Material shown
====

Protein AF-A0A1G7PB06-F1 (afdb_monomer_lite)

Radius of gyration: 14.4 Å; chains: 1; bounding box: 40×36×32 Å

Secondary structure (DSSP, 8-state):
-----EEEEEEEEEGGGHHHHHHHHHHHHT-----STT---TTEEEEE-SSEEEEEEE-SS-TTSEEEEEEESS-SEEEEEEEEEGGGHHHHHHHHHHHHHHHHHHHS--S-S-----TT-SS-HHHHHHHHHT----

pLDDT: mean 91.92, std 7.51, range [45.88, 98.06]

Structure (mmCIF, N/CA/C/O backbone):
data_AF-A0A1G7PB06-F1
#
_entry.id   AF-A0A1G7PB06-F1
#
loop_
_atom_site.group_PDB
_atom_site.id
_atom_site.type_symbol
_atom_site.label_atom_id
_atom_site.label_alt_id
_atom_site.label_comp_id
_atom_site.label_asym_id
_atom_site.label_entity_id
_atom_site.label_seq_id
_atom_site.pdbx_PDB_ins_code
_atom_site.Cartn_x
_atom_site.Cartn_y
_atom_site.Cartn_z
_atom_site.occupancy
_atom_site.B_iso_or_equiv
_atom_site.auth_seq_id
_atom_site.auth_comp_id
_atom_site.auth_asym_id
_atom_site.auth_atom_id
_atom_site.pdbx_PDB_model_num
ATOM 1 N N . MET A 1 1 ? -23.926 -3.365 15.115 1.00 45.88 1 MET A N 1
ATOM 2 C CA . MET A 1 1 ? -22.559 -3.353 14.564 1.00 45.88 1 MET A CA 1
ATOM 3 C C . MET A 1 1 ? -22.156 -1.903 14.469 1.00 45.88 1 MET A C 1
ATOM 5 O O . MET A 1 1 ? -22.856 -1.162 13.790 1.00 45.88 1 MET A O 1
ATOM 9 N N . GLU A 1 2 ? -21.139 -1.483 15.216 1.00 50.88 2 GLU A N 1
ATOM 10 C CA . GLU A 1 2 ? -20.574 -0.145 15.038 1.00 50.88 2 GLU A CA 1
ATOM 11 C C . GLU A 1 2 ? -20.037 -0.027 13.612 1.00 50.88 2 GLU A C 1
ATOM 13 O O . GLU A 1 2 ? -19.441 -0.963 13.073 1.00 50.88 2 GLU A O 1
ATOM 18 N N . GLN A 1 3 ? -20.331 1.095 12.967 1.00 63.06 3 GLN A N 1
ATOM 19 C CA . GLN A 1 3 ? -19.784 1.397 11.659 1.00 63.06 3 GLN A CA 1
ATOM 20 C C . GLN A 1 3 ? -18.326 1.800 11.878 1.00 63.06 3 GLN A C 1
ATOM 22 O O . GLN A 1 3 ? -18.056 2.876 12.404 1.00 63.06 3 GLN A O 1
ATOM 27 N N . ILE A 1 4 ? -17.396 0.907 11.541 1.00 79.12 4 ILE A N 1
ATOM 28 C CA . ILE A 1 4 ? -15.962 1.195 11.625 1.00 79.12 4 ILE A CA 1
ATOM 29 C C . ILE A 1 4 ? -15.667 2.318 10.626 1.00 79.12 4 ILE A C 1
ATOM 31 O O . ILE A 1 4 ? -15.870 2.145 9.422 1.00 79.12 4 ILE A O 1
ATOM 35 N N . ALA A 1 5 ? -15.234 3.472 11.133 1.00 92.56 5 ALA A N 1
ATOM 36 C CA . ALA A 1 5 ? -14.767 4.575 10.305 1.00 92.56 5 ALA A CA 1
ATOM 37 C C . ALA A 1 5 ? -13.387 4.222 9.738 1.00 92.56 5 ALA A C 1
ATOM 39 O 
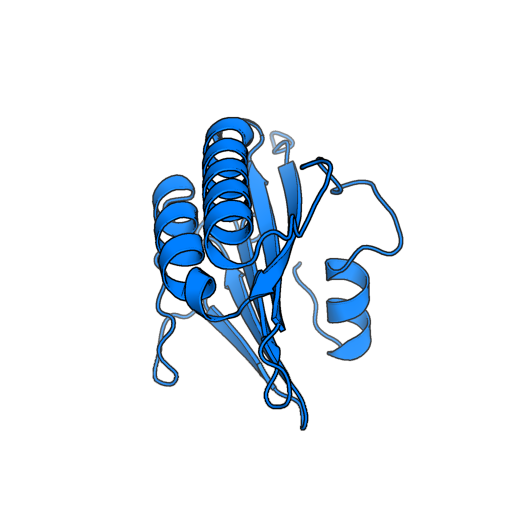O . ALA A 1 5 ? -12.468 3.879 10.488 1.00 92.56 5 ALA A O 1
ATOM 40 N N . LEU A 1 6 ? -13.265 4.271 8.413 1.00 95.94 6 LEU A N 1
ATOM 41 C CA . LEU A 1 6 ? -12.065 3.886 7.680 1.00 95.94 6 LEU A CA 1
ATOM 42 C C . LEU A 1 6 ? -11.516 5.077 6.892 1.00 95.94 6 LEU A C 1
ATOM 44 O O . LEU A 1 6 ? -12.263 5.938 6.427 1.00 95.94 6 LEU A O 1
ATOM 48 N N . VAL A 1 7 ? -10.205 5.057 6.697 1.00 97.19 7 VAL A N 1
ATOM 49 C CA . VAL A 1 7 ? -9.429 6.006 5.900 1.00 97.19 7 VAL A CA 1
ATOM 50 C C . VAL A 1 7 ? -8.623 5.225 4.878 1.00 97.19 7 VAL A C 1
ATOM 52 O O . VAL A 1 7 ? -8.157 4.124 5.177 1.00 97.19 7 VAL A O 1
ATOM 55 N N . GLN A 1 8 ? -8.442 5.795 3.689 1.00 97.88 8 GLN A N 1
ATOM 56 C CA . GLN A 1 8 ? -7.593 5.228 2.648 1.00 97.88 8 GLN A CA 1
ATOM 57 C C . GLN A 1 8 ? -6.561 6.250 2.191 1.00 97.88 8 GLN A C 1
ATOM 59 O O . GLN A 1 8 ? -6.912 7.387 1.886 1.00 97.88 8 GLN A O 1
ATOM 64 N N . TYR A 1 9 ? -5.312 5.811 2.119 1.00 97.75 9 TYR A N 1
ATOM 65 C CA . TYR A 1 9 ? -4.211 6.535 1.503 1.00 97.75 9 TYR A CA 1
ATOM 66 C C . TYR A 1 9 ? -3.663 5.708 0.351 1.00 97.75 9 TYR A C 1
ATOM 68 O O . TYR A 1 9 ? -3.637 4.478 0.426 1.00 97.75 9 TYR A O 1
ATOM 76 N N . GLU A 1 10 ? -3.219 6.380 -0.699 1.00 95.81 10 GLU A N 1
ATOM 77 C CA . GLU A 1 10 ? -2.621 5.744 -1.866 1.00 95.81 10 GLU A CA 1
ATOM 78 C C . GLU A 1 10 ? -1.372 6.515 -2.266 1.00 95.81 10 GLU A C 1
ATOM 80 O O . GLU A 1 10 ? -1.354 7.742 -2.165 1.00 95.81 10 GLU A O 1
ATOM 85 N N . TYR A 1 11 ? -0.325 5.794 -2.655 1.00 91.44 11 TYR A N 1
ATOM 86 C CA . TYR A 1 11 ? 1.003 6.372 -2.822 1.00 91.44 11 TYR A CA 1
ATOM 87 C C . TYR A 1 11 ? 1.779 5.607 -3.905 1.00 91.44 11 TYR A C 1
ATOM 89 O O . TYR A 1 11 ? 1.746 4.378 -3.920 1.00 91.44 11 TYR A O 1
ATOM 97 N N . GLU A 1 12 ? 2.464 6.311 -4.805 1.00 93.38 12 GLU A N 1
ATOM 98 C CA . GLU A 1 12 ? 3.399 5.761 -5.797 1.00 93.38 12 GLU A CA 1
ATOM 99 C C . GLU A 1 12 ? 4.785 6.329 -5.509 1.00 93.38 12 GLU A C 1
ATOM 101 O O . GLU A 1 12 ? 4.919 7.529 -5.287 1.00 93.38 12 GLU A O 1
ATOM 106 N N . PHE A 1 13 ? 5.804 5.477 -5.442 1.00 93.94 13 PHE A N 1
ATOM 107 C CA . PHE A 1 13 ? 7.101 5.864 -4.891 1.00 93.94 13 PHE A CA 1
ATOM 108 C C . PHE A 1 13 ? 8.231 4.928 -5.348 1.00 93.94 13 PHE A C 1
ATOM 110 O O . PHE A 1 13 ? 7.950 3.800 -5.780 1.00 93.94 13 PHE A O 1
ATOM 117 N N . PRO A 1 14 ? 9.505 5.359 -5.247 1.00 94.94 14 PRO A N 1
ATOM 118 C CA . PRO A 1 14 ? 10.655 4.505 -5.529 1.00 94.94 14 PRO A CA 1
ATOM 119 C C . PRO A 1 14 ? 10.664 3.251 -4.646 1.00 94.94 14 PRO A C 1
ATOM 121 O O . PRO A 1 14 ? 10.404 3.299 -3.446 1.00 94.94 14 PRO A O 1
ATOM 124 N N . ASN A 1 15 ? 10.971 2.102 -5.239 1.00 94.44 15 ASN A N 1
ATOM 125 C CA . ASN A 1 15 ? 10.803 0.802 -4.596 1.00 94.44 15 ASN A CA 1
ATOM 126 C C . ASN A 1 15 ? 11.654 0.575 -3.338 1.00 94.44 15 ASN A C 1
ATOM 128 O O . ASN A 1 15 ? 11.265 -0.238 -2.500 1.00 94.44 15 ASN A O 1
ATOM 132 N N . GLU A 1 16 ? 12.784 1.257 -3.185 1.00 94.56 16 GLU A N 1
ATOM 133 C CA . GLU A 1 16 ? 13.708 1.064 -2.062 1.00 94.56 16 GLU A CA 1
ATOM 134 C C . GLU A 1 16 ? 13.110 1.445 -0.700 1.00 94.56 16 GLU A C 1
ATOM 136 O O . GLU A 1 16 ? 13.484 0.855 0.310 1.00 94.56 16 GLU A O 1
ATOM 141 N N . PHE A 1 17 ? 12.100 2.321 -0.674 1.00 94.75 17 PHE A N 1
ATOM 142 C CA . PHE A 1 17 ? 11.391 2.709 0.552 1.00 94.75 17 PHE A CA 1
ATOM 143 C C . PHE A 1 17 ? 10.294 1.710 0.962 1.00 94.75 17 PHE A C 1
ATOM 145 O O . PHE A 1 17 ? 9.633 1.892 1.984 1.00 94.75 17 PHE A O 1
ATOM 152 N N . THR A 1 18 ? 10.051 0.657 0.170 1.00 95.31 18 THR A N 1
ATOM 153 C CA . THR A 1 18 ? 8.888 -0.234 0.357 1.00 95.31 18 THR A CA 1
ATOM 154 C C . THR A 1 18 ? 8.957 -1.009 1.661 1.00 95.31 18 THR A C 1
ATOM 156 O O . THR A 1 18 ? 7.960 -1.072 2.380 1.00 95.31 18 THR A O 1
ATOM 159 N N . ASP A 1 19 ? 10.109 -1.608 1.960 1.00 94.62 19 ASP A N 1
ATOM 160 C CA . ASP A 1 19 ? 10.250 -2.493 3.115 1.00 94.62 19 ASP A CA 1
ATOM 161 C C . ASP A 1 19 ? 10.080 -1.698 4.417 1.00 94.62 19 ASP A C 1
ATOM 163 O O . ASP A 1 19 ? 9.240 -2.047 5.247 1.00 94.62 19 ASP A O 1
ATOM 167 N N . GLU A 1 20 ? 10.779 -0.564 4.540 1.00 94.94 20 GLU A N 1
ATOM 168 C CA . GLU A 1 20 ? 10.661 0.337 5.690 1.00 94.94 20 GLU A CA 1
ATOM 169 C C . GLU A 1 20 ? 9.227 0.859 5.862 1.00 94.94 20 GLU A C 1
ATOM 171 O O . GLU A 1 20 ? 8.671 0.796 6.964 1.00 94.94 20 GLU A O 1
ATOM 176 N N . LEU A 1 21 ? 8.600 1.335 4.779 1.00 96.50 21 LEU A N 1
ATOM 177 C CA . LEU A 1 21 ? 7.232 1.842 4.828 1.00 96.50 21 LEU A CA 1
ATOM 178 C C . LEU A 1 21 ? 6.264 0.756 5.312 1.00 96.50 21 LEU A C 1
ATOM 180 O O . LEU A 1 21 ? 5.485 0.981 6.239 1.00 96.50 21 LEU A O 1
ATOM 184 N N . VAL A 1 22 ? 6.300 -0.434 4.716 1.00 97.19 22 VAL A N 1
ATOM 185 C CA . VAL A 1 22 ? 5.345 -1.498 5.046 1.00 97.19 22 VAL A CA 1
ATOM 186 C C . VAL A 1 22 ? 5.564 -2.037 6.458 1.00 97.19 22 VAL A C 1
ATOM 188 O O . VAL A 1 22 ? 4.580 -2.325 7.141 1.00 97.19 22 VAL A O 1
ATOM 191 N N . GLU A 1 23 ? 6.806 -2.137 6.932 1.00 96.75 23 GLU A N 1
ATOM 192 C CA . GLU A 1 23 ? 7.096 -2.537 8.313 1.00 96.75 23 GLU A CA 1
ATOM 193 C C . GLU A 1 23 ? 6.539 -1.533 9.330 1.00 96.75 23 GLU A C 1
ATOM 195 O O . GLU A 1 23 ? 5.863 -1.932 10.286 1.00 96.75 23 GLU A O 1
ATOM 200 N N . GLN A 1 24 ? 6.744 -0.230 9.112 1.00 97.81 24 GLN A N 1
ATOM 201 C CA . GLN A 1 24 ? 6.213 0.811 9.997 1.00 97.81 24 GLN A CA 1
ATOM 202 C C . GLN A 1 24 ? 4.680 0.824 10.008 1.00 97.81 24 GLN A C 1
ATOM 204 O O . GLN A 1 24 ? 4.052 0.846 11.073 1.00 97.81 24 GLN A O 1
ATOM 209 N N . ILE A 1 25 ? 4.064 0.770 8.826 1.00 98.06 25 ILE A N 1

====

Work to be completed
Of all the entries above, repeat only the lines from the line that has "ATOM 40 N N" to the line that has "ATOM 48 N N", both lines included, exactly.

Output for this exercise
ATOM 40 N N . LEU A 1 6 ? -13.265 4.271 8.413 1.00 95.94 6 LEU A N 1
ATOM 41 C CA . LEU A 1 6 ? -12.065 3.886 7.680 1.00 95.94 6 LEU A CA 1
ATOM 42 C C . LEU A 1 6 ? -11.516 5.077 6.892 1.00 95.94 6 LEU A C 1
ATOM 44 O O . LEU A 1 6 ? -12.263 5.938 6.427 1.00 95.94 6 LEU A O 1
ATOM 48 N N . VAL A 1 7 ? -10.205 5.057 6.697 1.00 97.19 7 VAL A N 1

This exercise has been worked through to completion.